[What the task requires] Print, in exact form, the lines below from the one containing "ATOM 9 N N ." through the one containing "ATOM 16 C CA", and omit all others.

Input data section start

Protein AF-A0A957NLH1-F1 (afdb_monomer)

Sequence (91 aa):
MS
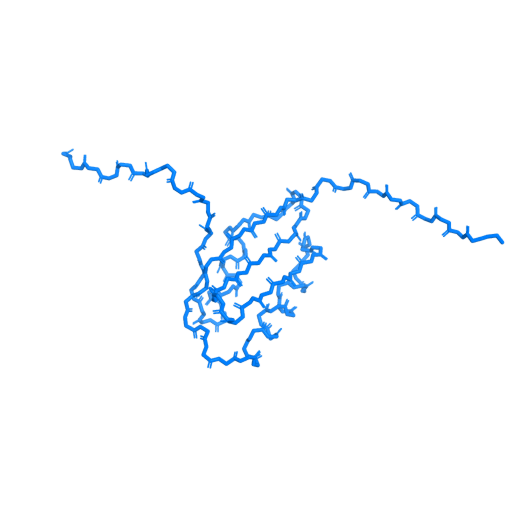ISIVMAEKPMRKFYFQIEGITCTSCVTHIKETLEAIEGINRADVSYANASADVDTSSSVNANDIIGAIGALGYTAQERRSPKACCASET

Foldseek 3Di:
DDPPPDPPPQVWDKWKKAKPPLDDPVVQVVLQVLQVPDPFWPHWDADPPRSMIITTGGPPDDPVVSQVSCVVVVMGMDTPPPDPDPPPDDD

Mean predicted aligned error: 9.81 Å

Structure (mmCIF, N/CA/C/O backbone):
data_AF-A0A957NLH1-F1
#
_entry.id   AF-A0A957NLH1-F1
#
loop_
_atom_site.group_PDB
_atom_site.id
_atom_site.type_symbol
_atom_site.label_atom_id
_atom_site.label_alt_id
_atom_site.label_comp_id
_atom_site.label_asym_id
_atom_site.label_entity_id
_atom_site.label_seq_id
_atom_site.pdbx_PDB_ins_code
_atom_site.Cartn_x
_atom_site.Cartn_y
_atom_site.Cartn_z
_atom_site.occupancy
_atom_site.B_iso_or_equiv
_atom_site.auth_seq_id
_atom_site.auth_comp_id
_atom_site.auth_asym_id
_atom_site.auth_atom_id
_atom_site.pdbx_PDB_model_num
ATOM 1 N N . MET A 1 1 ? 40.615 -1.657 -1.571 1.00 46.06 1 MET A N 1
ATOM 2 C CA . MET A 1 1 ? 40.020 -0.552 -2.350 1.00 46.06 1 MET A CA 1
ATOM 3 C C . MET A 1 1 ? 38.564 -0.883 -2.576 1.00 46.06 1 MET A C 1
ATOM 5 O O . MET A 1 1 ? 38.264 -1.948 -3.098 1.00 46.06 1 MET A O 1
ATOM 9 N N . SER A 1 2 ? 37.703 -0.030 -2.038 1.00 49.22 2 SER A N 1
ATOM 10 C CA . SER A 1 2 ? 36.257 -0.181 -1.944 1.00 49.22 2 SER A CA 1
ATOM 11 C C . SER A 1 2 ? 35.633 -0.417 -3.315 1.00 49.22 2 SER A C 1
ATOM 13 O O . SER A 1 2 ? 35.897 0.327 -4.258 1.00 49.22 2 SER A O 1
ATOM 15 N N . ILE A 1 3 ? 34.828 -1.473 -3.414 1.00 46.47 3 ILE A N 1
ATOM 16 C CA . ILE A 1 3 ? 34.055 -1.790 -4.607 1.00 46.47 3 ILE A CA 1
ATOM 17 C C . ILE A 1 3 ? 32.917 -0.757 -4.671 1.00 46.47 3 ILE A C 1
ATOM 19 O O . ILE A 1 3 ? 31.890 -0.872 -4.009 1.00 46.47 3 ILE A O 1
ATOM 23 N N . SER A 1 4 ? 33.134 0.334 -5.401 1.00 46.28 4 SER A N 1
ATOM 24 C CA . SER A 1 4 ? 32.058 1.245 -5.792 1.00 46.28 4 SER A CA 1
ATOM 25 C C . SER A 1 4 ? 31.285 0.566 -6.915 1.00 46.28 4 SER A C 1
ATOM 27 O O . SER A 1 4 ? 31.486 0.834 -8.096 1.00 46.28 4 SER A O 1
ATOM 29 N N . ILE A 1 5 ? 30.458 -0.403 -6.536 1.00 46.03 5 ILE A N 1
ATOM 30 C CA . ILE A 1 5 ? 29.460 -0.994 -7.416 1.00 46.03 5 ILE A CA 1
ATOM 31 C C . ILE A 1 5 ? 28.463 0.097 -7.797 1.00 46.03 5 ILE A C 1
ATOM 33 O O . ILE A 1 5 ? 27.613 0.497 -7.012 1.00 46.03 5 ILE A O 1
ATOM 37 N N . VAL A 1 6 ? 28.652 0.588 -9.019 1.00 40.34 6 VAL A N 1
ATOM 38 C CA . VAL A 1 6 ? 27.604 0.914 -9.983 1.00 40.34 6 VAL A CA 1
ATOM 39 C C . VAL A 1 6 ? 26.349 1.546 -9.380 1.00 40.34 6 VAL A C 1
ATOM 41 O O . VAL A 1 6 ? 25.371 0.882 -9.045 1.00 40.34 6 VAL A O 1
ATOM 44 N N . MET A 1 7 ? 26.340 2.876 -9.362 1.00 39.78 7 MET A N 1
ATOM 45 C CA . MET A 1 7 ? 25.093 3.624 -9.434 1.00 39.78 7 MET A CA 1
ATOM 46 C C . MET A 1 7 ? 24.490 3.372 -10.816 1.00 39.78 7 MET A C 1
ATOM 48 O O . MET A 1 7 ? 24.708 4.125 -11.757 1.00 39.78 7 MET A O 1
ATOM 52 N N . ALA A 1 8 ? 23.786 2.251 -10.959 1.00 48.00 8 ALA A N 1
ATOM 53 C CA . ALA A 1 8 ? 22.832 2.084 -12.032 1.00 48.00 8 ALA A CA 1
ATOM 54 C C . ALA A 1 8 ? 21.726 3.106 -11.767 1.00 48.00 8 ALA A C 1
ATOM 56 O O . ALA A 1 8 ? 20.849 2.898 -10.931 1.00 48.00 8 ALA A O 1
ATOM 57 N N . GLU A 1 9 ? 21.826 4.231 -12.458 1.00 47.41 9 GLU A N 1
ATOM 58 C CA . GLU A 1 9 ? 20.773 5.178 -12.812 1.00 47.41 9 GLU A CA 1
ATOM 59 C C . GLU A 1 9 ? 19.588 4.438 -13.468 1.00 47.41 9 GLU A C 1
ATOM 61 O O . GLU A 1 9 ? 19.259 4.596 -14.639 1.00 47.41 9 GLU A O 1
ATOM 66 N N . LYS A 1 10 ? 18.952 3.537 -12.713 1.00 52.44 10 LYS A N 1
ATOM 67 C CA . LYS A 1 10 ? 17.739 2.840 -13.117 1.00 52.44 10 LYS A CA 1
ATOM 68 C C . LYS A 1 10 ? 16.654 3.916 -13.114 1.00 52.44 10 LYS A C 1
ATOM 70 O O . LYS A 1 10 ? 16.471 4.539 -12.068 1.00 52.44 10 LYS A O 1
ATOM 75 N N . PRO A 1 11 ? 15.952 4.181 -14.229 1.00 61.03 11 PRO A N 1
ATOM 76 C CA . PRO A 1 11 ? 14.866 5.152 -14.237 1.00 61.03 11 PRO A CA 1
ATOM 77 C C . PRO A 1 11 ? 13.768 4.644 -13.297 1.00 61.03 11 PRO A C 1
ATOM 79 O O . PRO A 1 11 ? 12.968 3.779 -13.652 1.00 61.03 11 PRO A O 1
ATOM 82 N N . MET A 1 12 ? 13.801 5.127 -12.058 1.00 71.62 12 MET A N 1
ATOM 83 C CA . MET A 1 12 ? 12.822 4.829 -11.026 1.00 71.62 12 MET A CA 1
ATOM 84 C C . MET A 1 12 ? 11.580 5.657 -11.322 1.00 71.62 12 MET A C 1
ATOM 86 O O . MET A 1 12 ? 11.650 6.883 -11.442 1.00 71.62 12 MET A O 1
ATOM 90 N N . ARG A 1 13 ? 10.439 4.987 -11.466 1.00 81.50 13 ARG A N 1
ATOM 91 C CA . ARG A 1 13 ? 9.145 5.660 -11.536 1.00 81.50 13 ARG A CA 1
ATOM 92 C C . ARG A 1 13 ? 8.550 5.688 -10.144 1.00 81.50 13 ARG A C 1
ATOM 94 O O . ARG A 1 13 ? 8.345 4.638 -9.538 1.00 81.50 13 ARG A O 1
ATOM 101 N N . LYS A 1 14 ? 8.265 6.898 -9.678 1.00 85.19 14 LYS A N 1
ATOM 102 C CA . LYS A 1 14 ? 7.543 7.143 -8.436 1.00 85.19 14 LYS A CA 1
ATOM
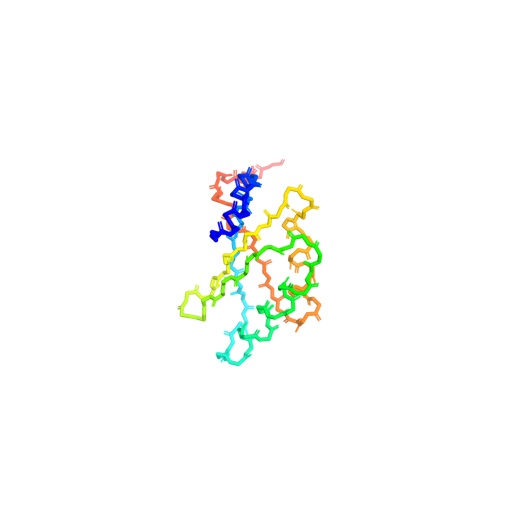 103 C C . LYS A 1 14 ? 6.061 7.215 -8.723 1.00 85.19 14 LYS A C 1
ATOM 105 O O . LYS A 1 14 ? 5.626 8.033 -9.533 1.00 85.19 14 LYS A O 1
ATOM 110 N N . PHE A 1 15 ? 5.309 6.371 -8.041 1.00 87.50 15 PHE A N 1
ATOM 111 C CA . PHE A 1 15 ? 3.862 6.412 -8.028 1.00 87.50 15 PHE A CA 1
ATOM 112 C C . PHE A 1 15 ? 3.390 6.846 -6.650 1.00 87.50 15 PHE A C 1
ATOM 114 O O . PHE A 1 15 ? 3.879 6.363 -5.632 1.00 87.50 15 PHE A O 1
ATOM 121 N N . TYR A 1 16 ? 2.433 7.764 -6.644 1.00 89.31 16 TYR A N 1
ATOM 122 C CA . TYR A 1 16 ? 1.776 8.234 -5.437 1.00 89.31 16 TYR A CA 1
ATOM 123 C C . TYR A 1 16 ? 0.394 7.603 -5.390 1.00 89.31 16 TYR A C 1
ATOM 125 O O . TYR A 1 16 ? -0.341 7.669 -6.374 1.00 89.31 16 TYR A O 1
ATOM 133 N N . PHE A 1 17 ? 0.022 7.027 -4.258 1.00 88.88 17 PHE A N 1
ATOM 134 C CA . PHE A 1 17 ? -1.287 6.440 -4.017 1.00 88.88 17 PHE A CA 1
ATOM 135 C C . PHE A 1 17 ? -1.903 7.042 -2.759 1.00 88.88 17 PHE A C 1
ATOM 137 O O . PHE A 1 17 ? -1.210 7.358 -1.798 1.00 88.88 17 PHE A O 1
ATOM 144 N N . GLN A 1 18 ? -3.218 7.196 -2.765 1.00 88.88 18 GLN A N 1
ATOM 145 C CA . GLN A 1 18 ? -4.030 7.449 -1.590 1.00 88.88 18 GLN A CA 1
ATOM 146 C C . GLN A 1 18 ? -4.617 6.114 -1.149 1.00 88.88 18 GLN A C 1
ATOM 148 O O . GLN A 1 18 ? -5.199 5.407 -1.970 1.00 88.88 18 GLN A O 1
ATOM 153 N N . ILE A 1 19 ? -4.455 5.764 0.119 1.00 88.19 19 ILE A N 1
ATOM 154 C CA . ILE A 1 19 ? -5.009 4.545 0.695 1.00 88.19 19 ILE A CA 1
ATOM 155 C C . ILE A 1 19 ? -6.187 4.923 1.588 1.00 88.19 19 ILE A C 1
ATOM 157 O O . ILE A 1 19 ? -6.080 5.807 2.433 1.00 88.19 19 ILE A O 1
ATOM 161 N N . GLU A 1 20 ? -7.303 4.226 1.430 1.00 85.56 20 GLU A N 1
ATOM 162 C CA . GLU A 1 20 ? -8.470 4.324 2.298 1.00 85.56 20 GLU A CA 1
ATOM 163 C C . GLU A 1 20 ? -8.564 3.095 3.208 1.00 85.56 20 GLU A C 1
ATOM 165 O O . GLU A 1 20 ? -8.242 1.970 2.817 1.00 85.56 20 GLU A O 1
ATOM 170 N N . GLY A 1 21 ? -9.006 3.312 4.449 1.00 79.06 21 GLY A N 1
ATOM 171 C CA . GLY A 1 21 ? -9.217 2.239 5.428 1.00 79.06 21 GLY A CA 1
ATOM 172 C C . GLY A 1 21 ? -7.995 1.865 6.277 1.00 79.06 21 GLY A C 1
ATOM 173 O O . GLY A 1 21 ? -8.116 1.021 7.168 1.00 79.06 21 GLY A O 1
ATOM 174 N N . ILE A 1 22 ? -6.837 2.510 6.084 1.00 80.62 22 ILE A N 1
ATOM 175 C CA . ILE A 1 22 ? -5.707 2.381 7.015 1.00 80.62 22 ILE A CA 1
ATOM 176 C C . ILE A 1 22 ? -6.117 2.950 8.382 1.00 80.62 22 ILE A C 1
ATOM 178 O O . ILE A 1 22 ? -6.399 4.134 8.531 1.00 80.62 22 ILE A O 1
ATOM 182 N N . THR A 1 23 ? -6.150 2.078 9.387 1.00 76.44 23 THR A N 1
ATOM 183 C CA . THR A 1 23 ? -6.627 2.384 10.749 1.00 76.44 23 THR A CA 1
ATOM 184 C C . THR A 1 23 ? -5.581 2.109 11.827 1.00 76.44 23 THR A C 1
ATOM 186 O O . THR A 1 23 ? -5.803 2.418 12.994 1.00 76.44 23 THR A O 1
ATOM 189 N N . CYS A 1 24 ? -4.418 1.557 11.459 1.00 80.50 24 CYS A N 1
ATOM 190 C CA . CYS A 1 24 ? -3.333 1.301 12.397 1.00 80.50 24 CYS A CA 1
ATOM 191 C C . CYS A 1 24 ? -1.954 1.397 11.735 1.00 80.50 24 CYS A C 1
ATOM 193 O O . CYS A 1 24 ? -1.772 0.989 10.588 1.00 80.50 24 CYS A O 1
ATOM 195 N N . THR A 1 25 ? -0.961 1.855 12.497 1.00 78.00 25 THR A N 1
ATOM 196 C CA . THR A 1 25 ? 0.454 1.883 12.101 1.00 78.00 25 THR A CA 1
ATOM 197 C C . THR A 1 25 ? 0.977 0.488 11.749 1.00 78.00 25 THR A C 1
ATOM 199 O O . THR A 1 25 ? 1.776 0.344 10.832 1.00 78.00 25 THR A O 1
ATOM 202 N N . SER A 1 26 ? 0.475 -0.556 12.414 1.00 82.88 26 SER A N 1
ATOM 203 C CA . SER A 1 26 ? 0.840 -1.951 12.138 1.00 82.88 26 SER A CA 1
ATOM 204 C C . SER A 1 26 ? 0.388 -2.412 10.748 1.00 82.88 26 SER A C 1
ATOM 206 O O . SER A 1 26 ? 1.099 -3.156 10.078 1.00 82.88 26 SER A O 1
ATOM 208 N N . CYS A 1 27 ? -0.776 -1.941 10.284 1.00 83.50 27 CYS A N 1
ATOM 209 C CA . CYS A 1 27 ? -1.282 -2.239 8.941 1.00 83.50 27 CYS A CA 1
ATOM 210 C C . CYS A 1 27 ? -0.378 -1.629 7.868 1.00 83.50 27 CYS A C 1
ATOM 212 O O . CYS A 1 27 ? -0.148 -2.238 6.830 1.00 83.50 27 CYS A O 1
ATOM 214 N N . VAL A 1 28 ? 0.175 -0.445 8.142 1.00 85.69 28 VAL A N 1
ATOM 215 C CA . VAL A 1 28 ? 1.072 0.263 7.225 1.00 85.69 28 VAL A CA 1
ATOM 216 C C . VAL A 1 28 ? 2.348 -0.524 6.967 1.00 85.69 28 VAL A C 1
ATOM 218 O O . VAL A 1 28 ? 2.739 -0.686 5.813 1.00 85.69 28 VAL A O 1
ATOM 221 N N . THR A 1 29 ? 2.967 -1.052 8.023 1.00 87.56 29 THR A N 1
ATOM 222 C CA . THR A 1 29 ? 4.157 -1.900 7.894 1.00 87.56 29 THR A CA 1
ATOM 223 C C . THR A 1 29 ? 3.861 -3.132 7.047 1.00 87.56 29 THR A C 1
ATOM 225 O O . THR A 1 29 ? 4.600 -3.405 6.110 1.00 87.56 29 THR A O 1
ATOM 228 N N . HIS A 1 30 ? 2.734 -3.804 7.290 1.00 87.69 30 HIS A N 1
ATOM 229 C CA . HIS A 1 30 ? 2.381 -5.019 6.559 1.00 87.69 30 HIS A CA 1
ATOM 230 C C . HIS A 1 30 ? 2.111 -4.756 5.067 1.00 87.69 30 HIS A C 1
ATOM 232 O O . HIS A 1 30 ? 2.552 -5.518 4.206 1.00 87.69 30 HIS A O 1
ATOM 238 N N . ILE A 1 31 ? 1.436 -3.644 4.746 1.00 87.75 31 ILE A N 1
ATOM 239 C CA . ILE A 1 31 ? 1.228 -3.206 3.358 1.00 87.75 31 ILE A CA 1
ATOM 240 C C . ILE A 1 31 ? 2.578 -2.918 2.700 1.00 87.75 31 ILE A C 1
ATOM 242 O O . ILE A 1 31 ? 2.832 -3.390 1.596 1.00 87.75 31 ILE A O 1
ATOM 246 N N . LYS A 1 32 ? 3.460 -2.181 3.384 1.00 89.19 32 LYS A N 1
ATOM 247 C CA . LYS A 1 32 ? 4.798 -1.867 2.880 1.00 89.19 32 LYS A CA 1
ATOM 248 C C . LYS A 1 32 ? 5.596 -3.138 2.582 1.00 89.19 32 LYS A C 1
ATOM 250 O O . LYS A 1 32 ? 6.100 -3.264 1.475 1.00 89.19 32 LYS A O 1
ATOM 255 N N . GLU A 1 33 ? 5.668 -4.079 3.520 1.00 88.50 33 GLU A N 1
ATO
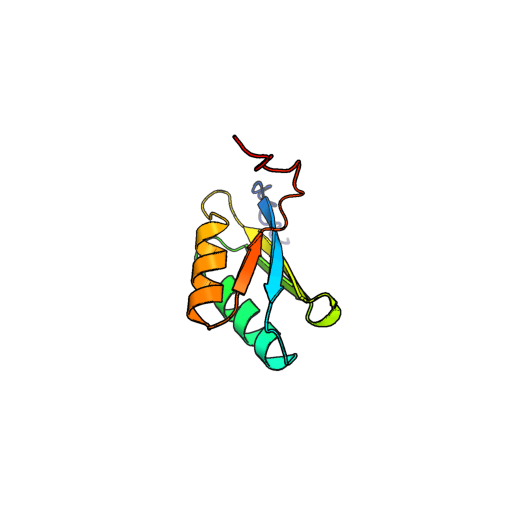M 256 C CA . GLU A 1 33 ? 6.393 -5.345 3.335 1.00 88.50 33 GLU A CA 1
ATOM 257 C C . GLU A 1 33 ? 5.821 -6.164 2.172 1.00 88.50 33 GLU A C 1
ATOM 259 O O . GLU A 1 33 ? 6.573 -6.720 1.376 1.00 88.50 33 GLU A O 1
ATOM 264 N N . THR A 1 34 ? 4.493 -6.182 2.022 1.00 87.38 34 THR A N 1
ATOM 265 C CA . THR A 1 34 ? 3.829 -6.853 0.896 1.00 87.38 34 THR A CA 1
ATOM 266 C C . THR A 1 34 ? 4.201 -6.207 -0.437 1.00 87.38 34 THR A C 1
ATOM 268 O O . THR A 1 34 ? 4.463 -6.913 -1.403 1.00 87.38 34 THR A O 1
ATOM 271 N N . LEU A 1 35 ? 4.263 -4.873 -0.494 1.00 86.62 35 LEU A N 1
ATOM 272 C CA . LEU A 1 35 ? 4.683 -4.142 -1.690 1.00 86.62 35 LEU A CA 1
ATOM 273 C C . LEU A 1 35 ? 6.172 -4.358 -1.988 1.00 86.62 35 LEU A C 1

Input data section end

[Output of the exercise]
ATOM 9 N N . SER A 1 2 ? 37.703 -0.030 -2.038 1.00 49.22 2 SER A N 1
ATOM 10 C CA . SER A 1 2 ? 36.257 -0.181 -1.944 1.00 49.22 2 SER A CA 1
ATOM 11 C C . SER A 1 2 ? 35.633 -0.417 -3.315 1.00 49.22 2 SER A C 1
ATOM 13 O O . SER A 1 2 ? 35.897 0.327 -4.258 1.00 49.22 2 SER A O 1
ATOM 15 N N . ILE A 1 3 ? 34.828 -1.473 -3.414 1.00 46.47 3 ILE A N 1
ATOM 16 C CA . ILE A 1 3 ? 34.055 -1.790 -4.607 1.00 46.47 3 ILE A CA 1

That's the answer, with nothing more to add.